Navy's best football day could be Irish's easiest

November 03, 1990|By Jerry Bembry

Ten days ago, Navy coach George Chaump was asked whether his team might be looking past James Madison to today's game against second-ranked Notre Dame.

"It we don't beat James Madison," Chaump said at that news conference before last Saturday's game against the Division I-AA foe, "it would be ridiculous to talk about Notre Dame."

Navy lost to James Madison, 16-7. Now Chaump faces the task of getting the Midshipmen ready to play what may be the best college football team in the country.

Aside from its lone loss to Stanford, Notre Dame (6-1) has defeated three ranked teams while playing the nation's toughest schedule. Navy (3-4) has dropped three of its past four.

"How do you face up to such a challenge? You go out with everything you have," Chaump said. "We'll try to get every man to maximize his efforts and have a good game. And if we do that, we'll have a chance.

"I've seen bigger upsets in athletics. Anything can happen."

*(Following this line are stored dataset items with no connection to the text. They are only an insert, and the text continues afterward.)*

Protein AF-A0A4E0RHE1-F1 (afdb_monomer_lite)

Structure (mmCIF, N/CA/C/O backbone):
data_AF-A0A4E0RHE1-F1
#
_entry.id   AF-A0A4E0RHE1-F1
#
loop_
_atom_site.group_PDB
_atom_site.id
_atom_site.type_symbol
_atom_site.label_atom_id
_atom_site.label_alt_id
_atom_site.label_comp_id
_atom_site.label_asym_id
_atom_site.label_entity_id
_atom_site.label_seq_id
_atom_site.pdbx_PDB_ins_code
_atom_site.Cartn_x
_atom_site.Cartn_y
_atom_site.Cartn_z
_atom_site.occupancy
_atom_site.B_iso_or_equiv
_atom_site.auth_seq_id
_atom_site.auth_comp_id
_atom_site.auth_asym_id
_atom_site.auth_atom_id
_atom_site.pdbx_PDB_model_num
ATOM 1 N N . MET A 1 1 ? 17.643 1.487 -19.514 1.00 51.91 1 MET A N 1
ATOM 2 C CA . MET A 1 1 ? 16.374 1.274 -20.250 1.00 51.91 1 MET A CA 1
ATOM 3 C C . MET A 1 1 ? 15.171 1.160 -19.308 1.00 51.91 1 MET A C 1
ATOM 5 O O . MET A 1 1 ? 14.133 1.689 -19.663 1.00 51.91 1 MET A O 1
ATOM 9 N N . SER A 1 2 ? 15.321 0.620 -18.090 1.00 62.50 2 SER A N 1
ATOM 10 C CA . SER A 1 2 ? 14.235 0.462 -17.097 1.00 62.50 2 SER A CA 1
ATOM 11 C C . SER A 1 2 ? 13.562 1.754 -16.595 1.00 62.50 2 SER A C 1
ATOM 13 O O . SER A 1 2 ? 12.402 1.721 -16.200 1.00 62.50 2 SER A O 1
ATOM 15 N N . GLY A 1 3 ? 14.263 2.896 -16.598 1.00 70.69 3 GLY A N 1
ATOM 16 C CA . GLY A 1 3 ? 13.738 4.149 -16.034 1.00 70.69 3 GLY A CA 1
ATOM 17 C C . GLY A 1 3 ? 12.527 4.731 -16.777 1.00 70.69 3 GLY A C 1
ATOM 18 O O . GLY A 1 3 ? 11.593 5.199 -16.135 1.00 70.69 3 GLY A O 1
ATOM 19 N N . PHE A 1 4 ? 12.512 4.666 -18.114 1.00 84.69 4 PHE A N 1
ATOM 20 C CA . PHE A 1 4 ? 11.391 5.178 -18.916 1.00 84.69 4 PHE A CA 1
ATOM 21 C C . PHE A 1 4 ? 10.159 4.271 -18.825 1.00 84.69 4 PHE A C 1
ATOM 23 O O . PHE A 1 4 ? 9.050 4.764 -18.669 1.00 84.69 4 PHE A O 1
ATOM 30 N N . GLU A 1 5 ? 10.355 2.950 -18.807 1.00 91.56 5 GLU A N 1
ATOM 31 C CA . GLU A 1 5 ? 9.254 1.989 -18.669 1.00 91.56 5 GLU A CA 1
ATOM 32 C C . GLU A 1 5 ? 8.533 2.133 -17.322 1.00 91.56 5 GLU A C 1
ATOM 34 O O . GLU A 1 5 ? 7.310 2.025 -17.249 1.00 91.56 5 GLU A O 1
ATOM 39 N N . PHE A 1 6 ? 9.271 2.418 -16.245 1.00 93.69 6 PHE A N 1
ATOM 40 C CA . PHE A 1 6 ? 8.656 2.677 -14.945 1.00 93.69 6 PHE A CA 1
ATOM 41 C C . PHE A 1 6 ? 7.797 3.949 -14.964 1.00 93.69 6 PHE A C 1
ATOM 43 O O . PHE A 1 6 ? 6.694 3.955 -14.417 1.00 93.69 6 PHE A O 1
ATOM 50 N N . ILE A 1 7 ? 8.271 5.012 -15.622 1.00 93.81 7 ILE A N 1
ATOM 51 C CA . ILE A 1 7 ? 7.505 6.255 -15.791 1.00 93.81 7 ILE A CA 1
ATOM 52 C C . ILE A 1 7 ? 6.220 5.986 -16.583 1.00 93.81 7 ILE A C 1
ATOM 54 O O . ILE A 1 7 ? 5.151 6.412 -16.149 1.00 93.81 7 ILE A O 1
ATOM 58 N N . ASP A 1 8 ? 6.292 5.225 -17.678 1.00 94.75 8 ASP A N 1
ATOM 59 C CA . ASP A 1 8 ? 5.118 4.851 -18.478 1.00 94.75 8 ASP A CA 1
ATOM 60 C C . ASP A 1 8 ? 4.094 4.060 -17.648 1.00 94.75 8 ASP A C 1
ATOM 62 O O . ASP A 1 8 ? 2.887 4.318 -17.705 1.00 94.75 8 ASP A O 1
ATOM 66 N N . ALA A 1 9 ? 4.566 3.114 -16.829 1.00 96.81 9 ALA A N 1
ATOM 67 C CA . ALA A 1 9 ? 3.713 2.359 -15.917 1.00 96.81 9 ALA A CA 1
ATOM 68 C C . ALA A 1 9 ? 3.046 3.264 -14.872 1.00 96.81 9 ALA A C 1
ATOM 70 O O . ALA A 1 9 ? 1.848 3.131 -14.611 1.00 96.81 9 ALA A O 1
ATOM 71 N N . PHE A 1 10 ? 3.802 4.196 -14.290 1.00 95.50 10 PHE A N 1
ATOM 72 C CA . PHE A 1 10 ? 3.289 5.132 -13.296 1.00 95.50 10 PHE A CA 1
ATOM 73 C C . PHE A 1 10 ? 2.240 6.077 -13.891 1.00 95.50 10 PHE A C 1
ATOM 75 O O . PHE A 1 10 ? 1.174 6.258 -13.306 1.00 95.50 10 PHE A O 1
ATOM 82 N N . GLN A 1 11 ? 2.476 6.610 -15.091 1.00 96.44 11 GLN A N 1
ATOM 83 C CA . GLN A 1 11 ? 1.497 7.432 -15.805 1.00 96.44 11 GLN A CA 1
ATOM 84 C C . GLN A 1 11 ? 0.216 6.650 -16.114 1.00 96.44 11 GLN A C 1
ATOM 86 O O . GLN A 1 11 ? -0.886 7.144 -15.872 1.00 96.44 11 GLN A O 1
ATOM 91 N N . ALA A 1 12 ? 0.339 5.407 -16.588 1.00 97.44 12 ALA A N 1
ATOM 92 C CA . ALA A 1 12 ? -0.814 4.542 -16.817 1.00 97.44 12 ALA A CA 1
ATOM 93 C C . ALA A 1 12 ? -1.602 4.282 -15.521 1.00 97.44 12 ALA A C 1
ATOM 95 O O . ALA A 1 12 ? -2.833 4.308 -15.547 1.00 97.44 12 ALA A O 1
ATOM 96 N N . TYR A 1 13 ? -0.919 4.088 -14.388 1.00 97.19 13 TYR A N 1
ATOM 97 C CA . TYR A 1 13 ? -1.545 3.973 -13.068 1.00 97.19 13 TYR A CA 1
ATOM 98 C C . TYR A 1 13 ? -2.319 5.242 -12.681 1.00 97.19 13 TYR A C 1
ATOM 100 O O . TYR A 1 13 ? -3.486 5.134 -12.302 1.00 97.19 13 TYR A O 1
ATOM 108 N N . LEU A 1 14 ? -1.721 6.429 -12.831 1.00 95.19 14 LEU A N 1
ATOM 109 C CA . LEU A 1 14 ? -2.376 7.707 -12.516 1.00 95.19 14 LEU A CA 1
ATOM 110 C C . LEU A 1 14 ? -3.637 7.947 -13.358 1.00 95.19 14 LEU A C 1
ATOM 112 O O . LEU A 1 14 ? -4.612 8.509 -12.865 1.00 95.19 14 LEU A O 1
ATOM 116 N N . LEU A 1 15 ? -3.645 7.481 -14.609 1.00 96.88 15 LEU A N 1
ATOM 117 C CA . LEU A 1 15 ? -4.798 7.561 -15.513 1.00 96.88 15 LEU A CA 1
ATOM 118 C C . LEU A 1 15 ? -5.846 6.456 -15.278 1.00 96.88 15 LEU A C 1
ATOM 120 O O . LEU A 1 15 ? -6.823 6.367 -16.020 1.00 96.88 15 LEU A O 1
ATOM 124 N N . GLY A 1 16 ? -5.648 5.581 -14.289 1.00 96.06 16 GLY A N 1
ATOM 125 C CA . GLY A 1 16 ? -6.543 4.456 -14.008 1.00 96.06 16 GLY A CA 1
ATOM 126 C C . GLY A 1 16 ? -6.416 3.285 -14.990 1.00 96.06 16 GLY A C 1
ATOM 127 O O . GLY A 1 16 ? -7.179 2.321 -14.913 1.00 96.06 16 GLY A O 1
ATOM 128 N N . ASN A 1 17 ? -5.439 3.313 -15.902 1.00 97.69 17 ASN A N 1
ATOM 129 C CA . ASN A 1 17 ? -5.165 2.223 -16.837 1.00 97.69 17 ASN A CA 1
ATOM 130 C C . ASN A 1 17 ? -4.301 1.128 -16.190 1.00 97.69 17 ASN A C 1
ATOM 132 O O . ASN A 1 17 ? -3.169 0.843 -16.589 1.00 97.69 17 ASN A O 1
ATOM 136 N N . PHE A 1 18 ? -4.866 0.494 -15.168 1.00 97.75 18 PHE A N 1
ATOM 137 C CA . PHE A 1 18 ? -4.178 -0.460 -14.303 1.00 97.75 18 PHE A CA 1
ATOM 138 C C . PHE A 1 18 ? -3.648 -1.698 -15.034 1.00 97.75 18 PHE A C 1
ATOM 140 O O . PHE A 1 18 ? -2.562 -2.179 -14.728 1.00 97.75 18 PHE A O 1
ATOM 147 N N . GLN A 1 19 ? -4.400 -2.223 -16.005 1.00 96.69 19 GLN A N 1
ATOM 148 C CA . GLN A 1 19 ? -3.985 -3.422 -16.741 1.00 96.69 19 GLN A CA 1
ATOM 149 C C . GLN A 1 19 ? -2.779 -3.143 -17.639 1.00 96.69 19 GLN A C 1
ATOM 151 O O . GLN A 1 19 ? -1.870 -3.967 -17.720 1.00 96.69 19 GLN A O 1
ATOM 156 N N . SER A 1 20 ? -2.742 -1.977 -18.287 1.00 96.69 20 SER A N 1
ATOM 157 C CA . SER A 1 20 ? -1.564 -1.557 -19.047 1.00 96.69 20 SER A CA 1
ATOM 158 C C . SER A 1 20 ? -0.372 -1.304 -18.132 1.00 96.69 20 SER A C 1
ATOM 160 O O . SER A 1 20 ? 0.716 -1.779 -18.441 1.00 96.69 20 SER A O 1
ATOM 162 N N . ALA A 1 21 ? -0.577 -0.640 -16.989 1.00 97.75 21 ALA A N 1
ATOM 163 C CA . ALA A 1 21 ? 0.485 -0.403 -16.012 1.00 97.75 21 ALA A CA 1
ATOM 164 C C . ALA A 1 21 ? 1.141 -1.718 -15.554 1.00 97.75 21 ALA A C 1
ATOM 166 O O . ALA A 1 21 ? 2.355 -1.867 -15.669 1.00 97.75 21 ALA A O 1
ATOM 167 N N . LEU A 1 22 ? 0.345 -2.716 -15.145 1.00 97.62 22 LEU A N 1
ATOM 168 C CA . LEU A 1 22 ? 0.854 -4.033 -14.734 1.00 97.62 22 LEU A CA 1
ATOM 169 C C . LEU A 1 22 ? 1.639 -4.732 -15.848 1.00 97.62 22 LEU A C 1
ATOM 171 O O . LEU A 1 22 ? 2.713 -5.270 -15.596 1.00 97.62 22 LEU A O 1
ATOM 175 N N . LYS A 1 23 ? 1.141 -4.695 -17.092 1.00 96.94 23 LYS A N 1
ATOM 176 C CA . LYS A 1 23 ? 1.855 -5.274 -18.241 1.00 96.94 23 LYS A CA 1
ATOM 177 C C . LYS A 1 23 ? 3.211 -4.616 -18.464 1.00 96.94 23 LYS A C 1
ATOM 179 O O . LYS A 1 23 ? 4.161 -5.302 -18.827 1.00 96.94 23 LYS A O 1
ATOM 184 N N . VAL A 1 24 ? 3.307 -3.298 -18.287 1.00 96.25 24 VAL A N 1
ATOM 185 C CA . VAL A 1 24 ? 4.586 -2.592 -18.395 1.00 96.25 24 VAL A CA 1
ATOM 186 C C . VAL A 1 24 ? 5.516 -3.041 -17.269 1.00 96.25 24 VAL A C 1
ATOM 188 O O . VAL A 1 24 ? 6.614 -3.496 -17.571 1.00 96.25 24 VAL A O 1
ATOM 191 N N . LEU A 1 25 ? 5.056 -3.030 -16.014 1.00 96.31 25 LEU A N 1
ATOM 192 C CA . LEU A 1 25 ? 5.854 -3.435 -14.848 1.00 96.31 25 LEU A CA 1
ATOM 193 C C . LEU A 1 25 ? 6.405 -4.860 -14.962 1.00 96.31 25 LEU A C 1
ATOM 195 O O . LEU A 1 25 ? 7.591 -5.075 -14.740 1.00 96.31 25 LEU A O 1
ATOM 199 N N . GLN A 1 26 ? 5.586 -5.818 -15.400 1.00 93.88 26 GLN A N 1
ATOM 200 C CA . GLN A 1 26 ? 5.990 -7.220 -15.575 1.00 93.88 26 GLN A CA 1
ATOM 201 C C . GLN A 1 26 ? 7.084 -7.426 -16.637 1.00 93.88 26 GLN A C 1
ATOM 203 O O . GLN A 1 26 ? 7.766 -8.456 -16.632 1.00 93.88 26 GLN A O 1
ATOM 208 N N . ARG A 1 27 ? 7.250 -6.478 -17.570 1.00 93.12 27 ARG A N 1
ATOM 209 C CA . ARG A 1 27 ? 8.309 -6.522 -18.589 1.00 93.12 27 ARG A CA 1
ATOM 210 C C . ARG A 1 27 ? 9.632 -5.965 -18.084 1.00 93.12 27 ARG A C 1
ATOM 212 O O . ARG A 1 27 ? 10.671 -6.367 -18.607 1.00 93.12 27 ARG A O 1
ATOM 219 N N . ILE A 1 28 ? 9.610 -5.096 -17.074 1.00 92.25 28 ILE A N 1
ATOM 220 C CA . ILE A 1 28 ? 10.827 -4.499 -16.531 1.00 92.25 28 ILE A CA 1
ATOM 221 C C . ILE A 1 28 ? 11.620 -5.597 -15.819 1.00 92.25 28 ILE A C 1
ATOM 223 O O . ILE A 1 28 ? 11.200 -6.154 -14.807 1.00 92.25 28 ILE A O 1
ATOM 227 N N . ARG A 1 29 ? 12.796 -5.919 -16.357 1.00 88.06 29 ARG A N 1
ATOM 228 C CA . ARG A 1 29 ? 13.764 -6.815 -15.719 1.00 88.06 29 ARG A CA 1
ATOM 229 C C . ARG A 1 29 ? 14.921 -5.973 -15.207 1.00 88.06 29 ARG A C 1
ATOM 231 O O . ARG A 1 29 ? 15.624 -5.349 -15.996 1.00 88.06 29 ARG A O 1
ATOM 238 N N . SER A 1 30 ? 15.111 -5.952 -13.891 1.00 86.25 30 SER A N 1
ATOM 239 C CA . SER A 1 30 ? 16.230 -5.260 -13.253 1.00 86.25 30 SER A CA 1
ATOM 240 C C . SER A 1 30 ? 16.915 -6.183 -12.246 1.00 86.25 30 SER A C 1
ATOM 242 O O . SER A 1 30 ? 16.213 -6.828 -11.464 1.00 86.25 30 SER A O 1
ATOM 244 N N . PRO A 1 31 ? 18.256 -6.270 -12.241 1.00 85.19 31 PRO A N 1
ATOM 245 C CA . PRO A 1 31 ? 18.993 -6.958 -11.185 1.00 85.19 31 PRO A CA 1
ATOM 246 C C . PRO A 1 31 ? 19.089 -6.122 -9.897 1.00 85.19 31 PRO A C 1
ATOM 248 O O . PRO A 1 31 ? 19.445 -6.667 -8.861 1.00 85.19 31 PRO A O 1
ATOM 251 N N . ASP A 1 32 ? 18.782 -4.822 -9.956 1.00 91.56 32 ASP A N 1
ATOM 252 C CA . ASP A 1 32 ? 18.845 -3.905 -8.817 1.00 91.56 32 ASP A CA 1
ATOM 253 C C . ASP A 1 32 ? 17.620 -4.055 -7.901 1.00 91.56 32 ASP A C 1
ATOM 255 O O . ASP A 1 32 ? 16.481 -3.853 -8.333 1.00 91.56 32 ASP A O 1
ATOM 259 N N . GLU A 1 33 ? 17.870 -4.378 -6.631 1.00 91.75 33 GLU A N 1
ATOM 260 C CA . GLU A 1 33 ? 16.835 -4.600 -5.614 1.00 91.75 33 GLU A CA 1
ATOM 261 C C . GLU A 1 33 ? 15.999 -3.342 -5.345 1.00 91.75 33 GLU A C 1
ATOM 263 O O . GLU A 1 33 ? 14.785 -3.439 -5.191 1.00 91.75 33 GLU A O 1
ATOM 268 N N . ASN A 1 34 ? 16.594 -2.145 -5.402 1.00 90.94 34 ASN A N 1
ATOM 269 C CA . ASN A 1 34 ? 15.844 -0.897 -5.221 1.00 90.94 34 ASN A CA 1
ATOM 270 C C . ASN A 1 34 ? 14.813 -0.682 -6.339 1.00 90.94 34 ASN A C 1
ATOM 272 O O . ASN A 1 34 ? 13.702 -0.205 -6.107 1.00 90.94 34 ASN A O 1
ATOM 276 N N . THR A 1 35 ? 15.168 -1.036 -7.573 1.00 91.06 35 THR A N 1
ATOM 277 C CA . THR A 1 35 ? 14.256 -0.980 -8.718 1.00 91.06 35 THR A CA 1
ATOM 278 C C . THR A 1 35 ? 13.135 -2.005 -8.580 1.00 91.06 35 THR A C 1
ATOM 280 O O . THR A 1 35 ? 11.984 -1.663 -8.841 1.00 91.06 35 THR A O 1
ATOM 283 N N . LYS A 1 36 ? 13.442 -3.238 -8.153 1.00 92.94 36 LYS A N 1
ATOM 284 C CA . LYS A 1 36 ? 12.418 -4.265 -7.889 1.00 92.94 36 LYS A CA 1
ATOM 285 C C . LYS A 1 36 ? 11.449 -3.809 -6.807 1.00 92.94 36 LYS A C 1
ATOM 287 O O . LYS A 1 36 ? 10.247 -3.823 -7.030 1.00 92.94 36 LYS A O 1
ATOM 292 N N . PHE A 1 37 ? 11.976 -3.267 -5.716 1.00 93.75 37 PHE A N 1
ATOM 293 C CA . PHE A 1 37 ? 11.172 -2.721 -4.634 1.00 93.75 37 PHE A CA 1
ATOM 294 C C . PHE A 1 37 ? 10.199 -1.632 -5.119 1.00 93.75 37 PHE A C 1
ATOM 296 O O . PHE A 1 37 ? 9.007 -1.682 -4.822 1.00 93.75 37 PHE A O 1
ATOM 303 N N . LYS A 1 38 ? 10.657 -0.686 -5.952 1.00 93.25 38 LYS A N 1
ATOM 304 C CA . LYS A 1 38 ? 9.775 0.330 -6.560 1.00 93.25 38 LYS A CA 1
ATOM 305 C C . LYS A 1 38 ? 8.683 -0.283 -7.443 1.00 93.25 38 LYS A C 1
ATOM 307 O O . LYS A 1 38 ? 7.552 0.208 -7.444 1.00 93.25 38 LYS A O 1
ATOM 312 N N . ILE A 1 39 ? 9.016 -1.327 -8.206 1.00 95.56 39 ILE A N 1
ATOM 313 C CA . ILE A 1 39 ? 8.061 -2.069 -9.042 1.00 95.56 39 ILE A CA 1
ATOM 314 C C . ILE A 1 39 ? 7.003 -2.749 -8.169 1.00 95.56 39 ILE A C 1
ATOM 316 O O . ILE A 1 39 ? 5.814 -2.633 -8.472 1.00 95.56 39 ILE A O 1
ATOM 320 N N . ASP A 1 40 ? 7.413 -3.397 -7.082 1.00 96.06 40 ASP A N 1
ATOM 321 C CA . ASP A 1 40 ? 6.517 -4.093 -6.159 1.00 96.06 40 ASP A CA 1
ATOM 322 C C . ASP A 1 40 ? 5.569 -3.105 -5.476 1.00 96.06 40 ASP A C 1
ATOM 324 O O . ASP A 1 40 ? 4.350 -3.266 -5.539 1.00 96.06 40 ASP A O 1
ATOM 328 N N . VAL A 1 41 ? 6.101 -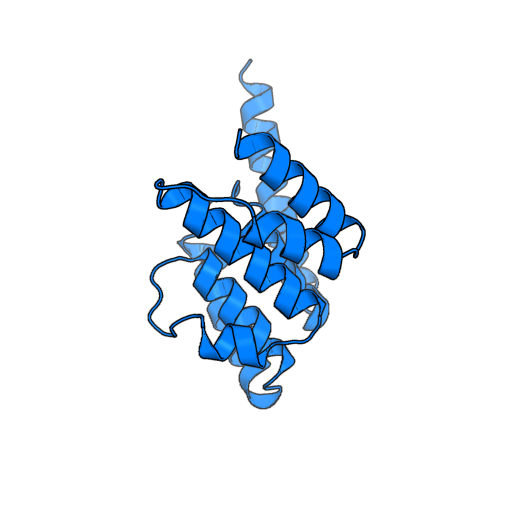2.002 -4.939 1.00 96.31 41 VAL A N 1
ATOM 329 C CA . VAL A 1 41 ? 5.303 -0.928 -4.327 1.00 96.31 41 VAL A CA 1
ATOM 330 C C . VAL A 1 41 ? 4.240 -0.406 -5.298 1.00 96.31 41 VAL A C 1
ATOM 332 O O . VAL A 1 41 ? 3.066 -0.305 -4.934 1.00 96.31 41 VAL A O 1
ATOM 335 N N . LEU A 1 42 ? 4.600 -0.106 -6.551 1.00 96.94 42 LEU A N 1
ATOM 336 C CA . LEU A 1 42 ? 3.622 0.359 -7.540 1.00 96.94 42 LEU A CA 1
ATOM 337 C C . LEU A 1 42 ? 2.616 -0.740 -7.927 1.00 96.94 42 LEU A C 1
ATOM 339 O O . LEU A 1 42 ? 1.430 -0.450 -8.098 1.00 96.94 42 LEU A O 1
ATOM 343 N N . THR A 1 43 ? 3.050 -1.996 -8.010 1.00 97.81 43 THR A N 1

Such was the case two years ago, when Notre Dame entered the Navy game at Memorial Stadium ranked second in the country, undefeated and a 34-point favorite. The Fighting Irish, behind a strong defense and a questionable call in their favor late in the game, escaped with a 22-7 win on their way to the national championship.

But, in the Lou Holtz years, that game was an aberration. Since he arrived in 1986, Notre Dame has outscored Navy, 151-34, and has not given up more than 14 points in any of the four games.

Notre Dame's win over Navy last year came mostly without Raghib "Rocket" Ismail, who left the game with an injury in the middle of the first quarter.

Ismail, who averages 63.5 yards on his 15 career touchdowns, may play long enough today to boost his Heisman candidacy; he has 1,075 all-purpose yards and four touchdowns.

"We don't want Ismail to get the ball -- he's a great football player and a real threat," Chaump said. "No telling what he would do if he touched the ball 40 times a game. He's amazing."

Not so amazing is Navy's offensive line, which hasn't provided much protection for its quarterback this year and now faces its toughest test against a defense that -- until Chris Zorich got hurt -- boasted three All-Americans (linebacker Michael Stonebreaker and cornerback Todd Lyght are the others).

"We're going to have to make adjustments and do things different than we have," Chaump said of his offensive line. "Or it will be a rather sad day."

Navy can find some hope in the fact that Notre Dame let an unheralded Stanford team (2-6) beat them, 36-31, in South Bend, Ind., four weeks ago.

"Stanford had some breaks -- Notre Dame fumbled three kicks in that game," Chaump said. "That's what it takes to beat Notre Dame."

Holtz complains that his team has yet to prove to be worthy of its ranking.

"I think we're approaching the top 15, but I don't think we're up there yet," Holtz said. "We're not a consistent team, and we haven't played as a complete team."

The most Chaump can hope for is an extraordinary effort from Navy -- and even that could result in a lopsided loss.

"Our kids await the challenge with a lot of eagerness," Chaump said. "Navy men will not give up. They'll give a good account of themselves."